Agent Tool Builder focuses on helping developers design AI tool interfaces that LLMs can understand and call precisely, covering schema design, description writing, error handling, and MCP protocol best practices.

Applicable Scenarios

  • AI Agent tool development

  • When you need to create callable tools for Claude, GPT-4, or other LLMs, this skill provides a complete design solution from JSON Schema definitions to error handling, ensuring the tool is called correctly.

  • Tool invocation troubleshooting

  • When your agent exhibits hallucinations, calls the wrong tool, or experiences silent failures, this skill helps diagnose the root cause — often tool descriptions or schema design issues rather than implementation code problems.

  • MCP protocol integration

  • When you need to convert existing tools to the MCP (Model Context Protocol) standard format, or design new tools from scratch that comply with the MCP specification, it provides protocol guidance and schema generation recommendations.

    Core Capabilities

  • Tool Schema Design

  • Generate clear, unambiguous JSON Schema definitions, including parameter types, enum values, required fields, and default value settings. Core principle: the more explicit the schema constraints, the more accurate the LLM calls.

  • Tool Description Optimization

  • Write descriptions that help the LLM understand the tool's purpose, parameter meanings, and return format. Key insight: LLMs never look at your code; they only look at the schema and description.

  • Error Handling Design

  • Design error response formats that help the LLM recover from errors, including error types, fixable suggestions, and retry guidance, to avoid the agent entering a dead loop.

    Frequently Asked Questions

    Why does the LLM always call the wrong tool?


    Usually the problem isn't the implementation code but the tool descriptions and schema design. Check: does the description clarify the tool's boundaries? Do the parameter explanations include examples? Are the enum values complete? This skill can help you diagnose and fix these issues.
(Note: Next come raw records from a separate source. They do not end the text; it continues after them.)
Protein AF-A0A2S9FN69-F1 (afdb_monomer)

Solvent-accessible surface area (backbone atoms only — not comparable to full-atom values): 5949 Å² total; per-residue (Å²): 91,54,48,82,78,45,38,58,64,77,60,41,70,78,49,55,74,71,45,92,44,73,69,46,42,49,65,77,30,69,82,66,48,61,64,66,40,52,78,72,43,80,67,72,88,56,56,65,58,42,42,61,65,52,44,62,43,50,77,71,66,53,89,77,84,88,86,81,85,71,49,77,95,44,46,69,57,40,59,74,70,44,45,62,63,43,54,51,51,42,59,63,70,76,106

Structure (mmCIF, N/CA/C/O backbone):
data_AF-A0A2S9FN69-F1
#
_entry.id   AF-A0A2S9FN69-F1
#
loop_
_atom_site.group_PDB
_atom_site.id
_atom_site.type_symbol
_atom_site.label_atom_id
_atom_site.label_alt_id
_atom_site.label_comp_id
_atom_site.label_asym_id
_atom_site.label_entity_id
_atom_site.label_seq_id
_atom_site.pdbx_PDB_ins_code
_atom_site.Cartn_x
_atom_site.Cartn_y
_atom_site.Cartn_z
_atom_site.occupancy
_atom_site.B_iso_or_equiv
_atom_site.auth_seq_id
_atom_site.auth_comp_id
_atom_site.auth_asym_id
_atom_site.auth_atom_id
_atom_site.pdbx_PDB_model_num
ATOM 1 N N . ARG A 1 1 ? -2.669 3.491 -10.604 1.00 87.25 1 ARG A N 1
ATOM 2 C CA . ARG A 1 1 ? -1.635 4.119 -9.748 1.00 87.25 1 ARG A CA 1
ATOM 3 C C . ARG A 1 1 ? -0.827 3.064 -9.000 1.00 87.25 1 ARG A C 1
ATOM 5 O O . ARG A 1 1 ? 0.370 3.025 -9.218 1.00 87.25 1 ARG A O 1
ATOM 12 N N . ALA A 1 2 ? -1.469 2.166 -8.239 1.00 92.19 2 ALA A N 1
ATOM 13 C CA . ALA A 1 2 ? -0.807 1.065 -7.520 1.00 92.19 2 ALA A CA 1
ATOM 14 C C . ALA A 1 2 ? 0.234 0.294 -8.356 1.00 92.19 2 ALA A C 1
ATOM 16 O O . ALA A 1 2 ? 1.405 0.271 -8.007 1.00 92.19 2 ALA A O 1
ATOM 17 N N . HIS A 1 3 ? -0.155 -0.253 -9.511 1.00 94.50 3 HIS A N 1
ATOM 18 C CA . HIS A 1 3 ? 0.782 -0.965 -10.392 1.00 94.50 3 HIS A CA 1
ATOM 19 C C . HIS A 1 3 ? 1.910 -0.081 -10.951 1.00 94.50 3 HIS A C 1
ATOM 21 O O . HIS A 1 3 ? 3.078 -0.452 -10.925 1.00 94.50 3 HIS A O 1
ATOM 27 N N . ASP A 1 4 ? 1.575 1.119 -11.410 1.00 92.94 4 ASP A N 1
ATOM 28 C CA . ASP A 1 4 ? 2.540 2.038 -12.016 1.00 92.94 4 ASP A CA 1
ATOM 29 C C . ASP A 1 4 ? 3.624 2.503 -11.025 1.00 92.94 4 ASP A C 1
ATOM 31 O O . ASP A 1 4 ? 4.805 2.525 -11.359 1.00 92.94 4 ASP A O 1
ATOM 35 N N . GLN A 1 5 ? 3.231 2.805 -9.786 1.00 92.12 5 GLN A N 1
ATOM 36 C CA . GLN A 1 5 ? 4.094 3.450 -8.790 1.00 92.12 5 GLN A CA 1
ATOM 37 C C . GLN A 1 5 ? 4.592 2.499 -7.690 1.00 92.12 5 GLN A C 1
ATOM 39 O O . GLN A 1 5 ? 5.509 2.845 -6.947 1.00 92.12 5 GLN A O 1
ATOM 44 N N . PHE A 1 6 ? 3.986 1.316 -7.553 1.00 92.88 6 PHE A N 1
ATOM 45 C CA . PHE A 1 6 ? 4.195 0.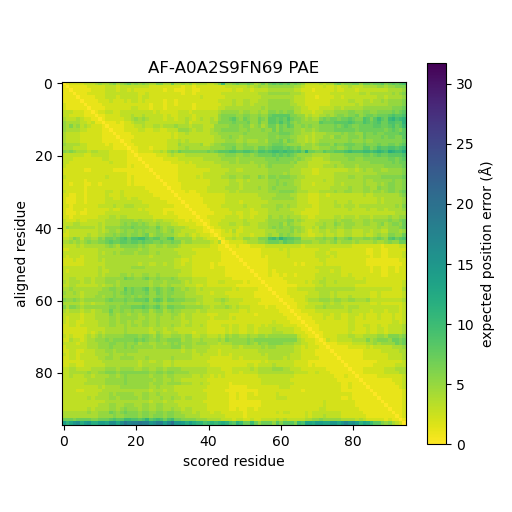425 -6.406 1.00 92.88 6 PHE A CA 1
ATOM 46 C C . PHE A 1 6 ? 4.386 -1.055 -6.769 1.00 92.88 6 PHE A C 1
ATOM 48 O O . PHE A 1 6 ? 4.519 -1.881 -5.869 1.00 92.88 6 PHE A O 1
ATOM 55 N N . ARG A 1 7 ? 4.468 -1.422 -8.063 1.00 94.44 7 ARG A N 1
ATOM 56 C CA . ARG A 1 7 ? 4.739 -2.817 -8.489 1.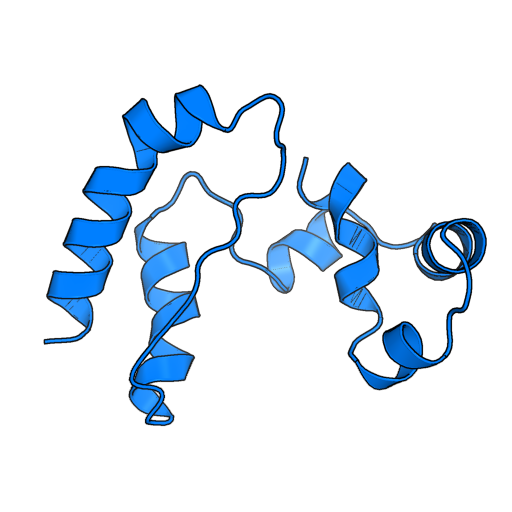00 94.44 7 ARG A CA 1
ATOM 57 C C . ARG A 1 7 ? 6.021 -3.415 -7.903 1.00 94.44 7 ARG A C 1
ATOM 59 O O . ARG A 1 7 ? 6.112 -4.630 -7.783 1.00 94.44 7 ARG A O 1
ATOM 66 N N . TRP A 1 8 ? 6.973 -2.577 -7.489 1.00 91.44 8 TRP A N 1
ATOM 67 C CA . TRP A 1 8 ? 8.194 -2.987 -6.791 1.00 91.44 8 TRP A CA 1
ATOM 68 C C . TRP A 1 8 ? 7.926 -3.760 -5.489 1.00 91.44 8 TRP A C 1
ATOM 70 O O . TRP A 1 8 ? 8.765 -4.545 -5.057 1.00 91.44 8 TRP A O 1
ATOM 80 N N . PHE A 1 9 ? 6.745 -3.613 -4.883 1.00 88.19 9 PHE A N 1
ATOM 81 C CA . PHE A 1 9 ? 6.380 -4.363 -3.682 1.00 88.19 9 PHE A CA 1
ATOM 82 C C . PHE A 1 9 ? 6.244 -5.879 -3.931 1.00 88.19 9 PHE A C 1
ATOM 84 O O . PHE A 1 9 ? 6.445 -6.668 -3.010 1.00 88.19 9 PHE A O 1
ATOM 91 N N . ALA A 1 10 ? 5.993 -6.303 -5.177 1.00 89.56 10 ALA A N 1
ATOM 92 C CA . ALA A 1 10 ? 5.811 -7.712 -5.540 1.00 89.56 10 ALA A CA 1
ATOM 93 C C . ALA A 1 10 ? 7.070 -8.583 -5.347 1.00 89.56 10 ALA A C 1
ATOM 95 O O . ALA A 1 10 ? 6.958 -9.802 -5.257 1.00 89.56 10 ALA A O 1
ATOM 96 N N . GLY A 1 11 ? 8.265 -7.983 -5.262 1.00 86.69 11 GLY A N 1
ATOM 97 C CA . GLY A 1 11 ? 9.521 -8.718 -5.057 1.00 86.69 11 GLY A CA 1
ATOM 98 C C . GLY A 1 11 ? 9.704 -9.281 -3.642 1.00 86.69 11 GLY A C 1
ATOM 99 O O . GLY A 1 11 ? 10.554 -10.146 -3.426 1.00 86.69 11 GLY A O 1
ATOM 100 N N . GLY A 1 12 ? 8.918 -8.812 -2.668 1.00 88.88 12 GLY A N 1
ATOM 101 C CA . GLY A 1 12 ? 9.114 -9.141 -1.257 1.00 88.88 12 GLY A CA 1
ATOM 102 C C . GLY A 1 12 ? 10.399 -8.540 -0.670 1.00 88.88 12 GLY A C 1
ATOM 103 O O . GLY A 1 12 ? 11.252 -7.994 -1.370 1.00 88.88 12 GLY A O 1
ATOM 104 N N . TRP A 1 13 ? 10.543 -8.624 0.656 1.00 88.75 13 TRP A N 1
ATOM 105 C CA . TRP A 1 13 ? 11.612 -7.905 1.361 1.00 88.75 13 TRP A CA 1
ATOM 106 C C . TRP A 1 13 ? 13.024 -8.334 0.943 1.00 88.75 13 TRP A C 1
ATOM 108 O O . TRP A 1 13 ? 13.869 -7.473 0.733 1.00 88.75 13 TRP A O 1
ATOM 118 N N . SER A 1 14 ? 13.267 -9.638 0.771 1.00 91.88 14 SER A N 1
ATOM 119 C CA . SER A 1 14 ? 14.606 -10.148 0.441 1.00 91.88 14 SER A CA 1
ATOM 120 C C . SER A 1 14 ? 15.122 -9.641 -0.905 1.00 91.88 14 SER A C 1
ATOM 122 O O . SER A 1 14 ? 16.305 -9.365 -1.027 1.00 91.88 14 SER A O 1
ATOM 124 N N . VAL A 1 15 ? 14.254 -9.519 -1.913 1.00 92.88 15 VAL A N 1
ATOM 125 C CA . VAL A 1 15 ? 14.658 -8.958 -3.210 1.00 92.88 15 VAL A CA 1
ATOM 126 C C . VAL A 1 15 ? 14.809 -7.448 -3.082 1.00 92.88 15 VAL A C 1
ATOM 128 O O . VAL A 1 15 ? 15.801 -6.882 -3.531 1.00 92.88 15 VAL A O 1
ATOM 131 N N . ASN A 1 16 ? 13.854 -6.790 -2.421 1.00 91.94 16 ASN A N 1
ATOM 132 C CA . ASN A 1 16 ? 13.848 -5.337 -2.288 1.00 91.94 16 ASN A CA 1
ATOM 133 C C . ASN A 1 16 ? 15.072 -4.802 -1.528 1.00 91.94 16 ASN A C 1
ATOM 135 O O . ASN A 1 16 ? 15.535 -3.710 -1.847 1.00 91.94 16 ASN A O 1
ATOM 139 N N . SER A 1 17 ? 15.625 -5.551 -0.567 1.00 93.94 17 SER A N 1
ATOM 140 C CA . SER A 1 17 ? 16.845 -5.159 0.154 1.00 93.94 17 SER A CA 1
ATOM 141 C C . SER A 1 17 ? 18.122 -5.247 -0.685 1.00 93.94 17 SER A C 1
ATOM 143 O O . SER A 1 17 ? 19.091 -4.559 -0.372 1.00 93.94 17 SER A O 1
ATOM 145 N N . ASP A 1 18 ? 18.120 -6.062 -1.743 1.00 95.25 18 ASP A N 1
ATOM 146 C CA . ASP A 1 18 ? 19.293 -6.319 -2.587 1.00 95.25 18 ASP A CA 1
ATOM 147 C C . ASP A 1 18 ? 19.328 -5.449 -3.852 1.00 95.25 18 ASP A C 1
ATOM 149 O O . ASP A 1 18 ? 20.342 -5.414 -4.551 1.00 95.25 18 ASP A O 1
ATOM 153 N N . LEU A 1 19 ? 18.244 -4.728 -4.165 1.00 94.88 19 LEU A N 1
ATOM 154 C CA . LEU A 1 19 ? 18.165 -3.834 -5.321 1.00 94.88 19 LEU A CA 1
ATOM 155 C C . LEU A 1 19 ? 18.680 -2.427 -4.958 1.00 94.88 19 LEU A C 1
ATOM 157 O O . LEU A 1 19 ? 17.998 -1.677 -4.260 1.00 94.88 19 LEU A O 1
ATOM 161 N N . PRO A 1 20 ? 19.857 -2.001 -5.461 1.00 93.69 20 PRO A N 1
ATOM 162 C CA . PRO A 1 20 ? 20.509 -0.780 -4.981 1.00 93.69 20 PRO A CA 1
ATOM 163 C C . PRO A 1 20 ? 20.007 0.502 -5.661 1.00 93.69 20 PRO A C 1
ATOM 165 O O . PRO A 1 20 ? 20.386 1.600 -5.258 1.00 93.69 20 PRO A O 1
ATOM 168 N N . THR A 1 21 ? 19.219 0.396 -6.737 1.00 95.19 21 THR A N 1
ATOM 169 C CA . THR A 1 21 ? 18.808 1.547 -7.557 1.00 95.19 21 THR A CA 1
ATOM 170 C C . THR A 1 21 ? 17.378 1.410 -8.059 1.00 95.19 21 THR A C 1
ATOM 172 O O . THR A 1 21 ? 16.872 0.304 -8.245 1.00 95.19 21 THR A O 1
ATOM 175 N N . THR A 1 22 ? 16.751 2.543 -8.372 1.00 93.50 22 THR A N 1
ATOM 176 C CA . THR A 1 22 ? 15.408 2.604 -8.971 1.00 93.50 22 THR A CA 1
ATOM 177 C C . THR A 1 22 ? 15.317 1.873 -10.312 1.00 93.50 22 THR A C 1
ATOM 179 O O . THR A 1 22 ? 14.307 1.230 -10.577 1.00 93.50 22 THR A O 1
ATOM 182 N N . ALA A 1 23 ? 16.378 1.890 -11.127 1.00 95.56 23 ALA A N 1
ATOM 183 C CA . ALA A 1 23 ? 16.447 1.110 -12.365 1.00 95.56 23 ALA A CA 1
ATOM 184 C C . ALA A 1 23 ? 16.435 -0.408 -12.100 1.00 95.56 23 ALA A C 1
ATOM 186 O O . ALA A 1 23 ? 15.847 -1.165 -12.868 1.00 95.56 23 ALA A O 1
ATOM 187 N N . GLY A 1 24 ? 17.043 -0.851 -10.992 1.00 95.19 24 GLY A N 1
ATOM 188 C CA . GLY A 1 24 ? 16.974 -2.242 -10.541 1.00 95.19 24 GLY A CA 1
ATOM 189 C C . GLY A 1 24 ? 15.547 -2.660 -10.185 1.00 95.19 24 GLY A C 1
ATOM 190 O O . GLY A 1 24 ? 15.088 -3.702 -10.644 1.00 95.19 24 GLY A O 1
ATOM 191 N N . PHE A 1 25 ? 14.823 -1.818 -9.441 1.00 95.75 25 PHE A N 1
ATOM 192 C CA . PHE A 1 25 ? 13.404 -2.042 -9.135 1.00 95.75 25 PHE A CA 1
ATOM 193 C C . PHE A 1 25 ? 12.528 -2.080 -10.390 1.00 95.75 25 PHE A C 1
ATOM 195 O O . PHE A 1 25 ? 11.674 -2.960 -10.511 1.00 95.75 25 PHE A O 1
ATOM 202 N N . ASP A 1 26 ? 12.754 -1.167 -11.336 1.00 94.88 26 ASP A N 1
ATOM 203 C CA . ASP A 1 26 ? 12.010 -1.131 -12.596 1.00 94.88 26 ASP A CA 1
ATOM 204 C C . ASP A 1 26 ? 12.239 -2.404 -13.424 1.00 94.88 26 ASP A C 1
ATOM 206 O O . ASP A 1 26 ? 11.287 -3.088 -13.802 1.00 94.88 26 ASP A O 1
ATOM 210 N N . GLY A 1 27 ? 13.503 -2.800 -13.605 1.00 95.44 27 GLY A N 1
ATOM 211 C CA . GLY A 1 27 ? 13.862 -4.019 -14.326 1.00 95.44 27 GLY A CA 1
ATOM 212 C C . GLY A 1 27 ? 13.345 -5.295 -13.657 1.00 95.44 27 GLY A C 1
ATOM 213 O O . GLY A 1 27 ? 12.830 -6.178 -14.344 1.00 95.44 27 GLY A O 1
ATOM 214 N N . ALA A 1 28 ? 13.428 -5.392 -12.328 1.00 95.62 28 ALA A N 1
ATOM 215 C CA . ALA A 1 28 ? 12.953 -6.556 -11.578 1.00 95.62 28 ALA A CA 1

    What is the MCP protocol? Do I need to use it?


    MCP (Model Context Protocol) is an open specification that is becoming a standard protocol for AI tools. It unifies tool definition formats, allowing tools to be reused across different agent frameworks. If your tool needs to be used cross-platform, adopting the MCP standard is recommended.

    How long should a tool description be?


    The description should be detailed enough for the LLM to understand, but not verbose. Suggested structure: tool purpose + use cases + important constraints + return format description. Parameter descriptions should include type, unit, allowed range, and examples.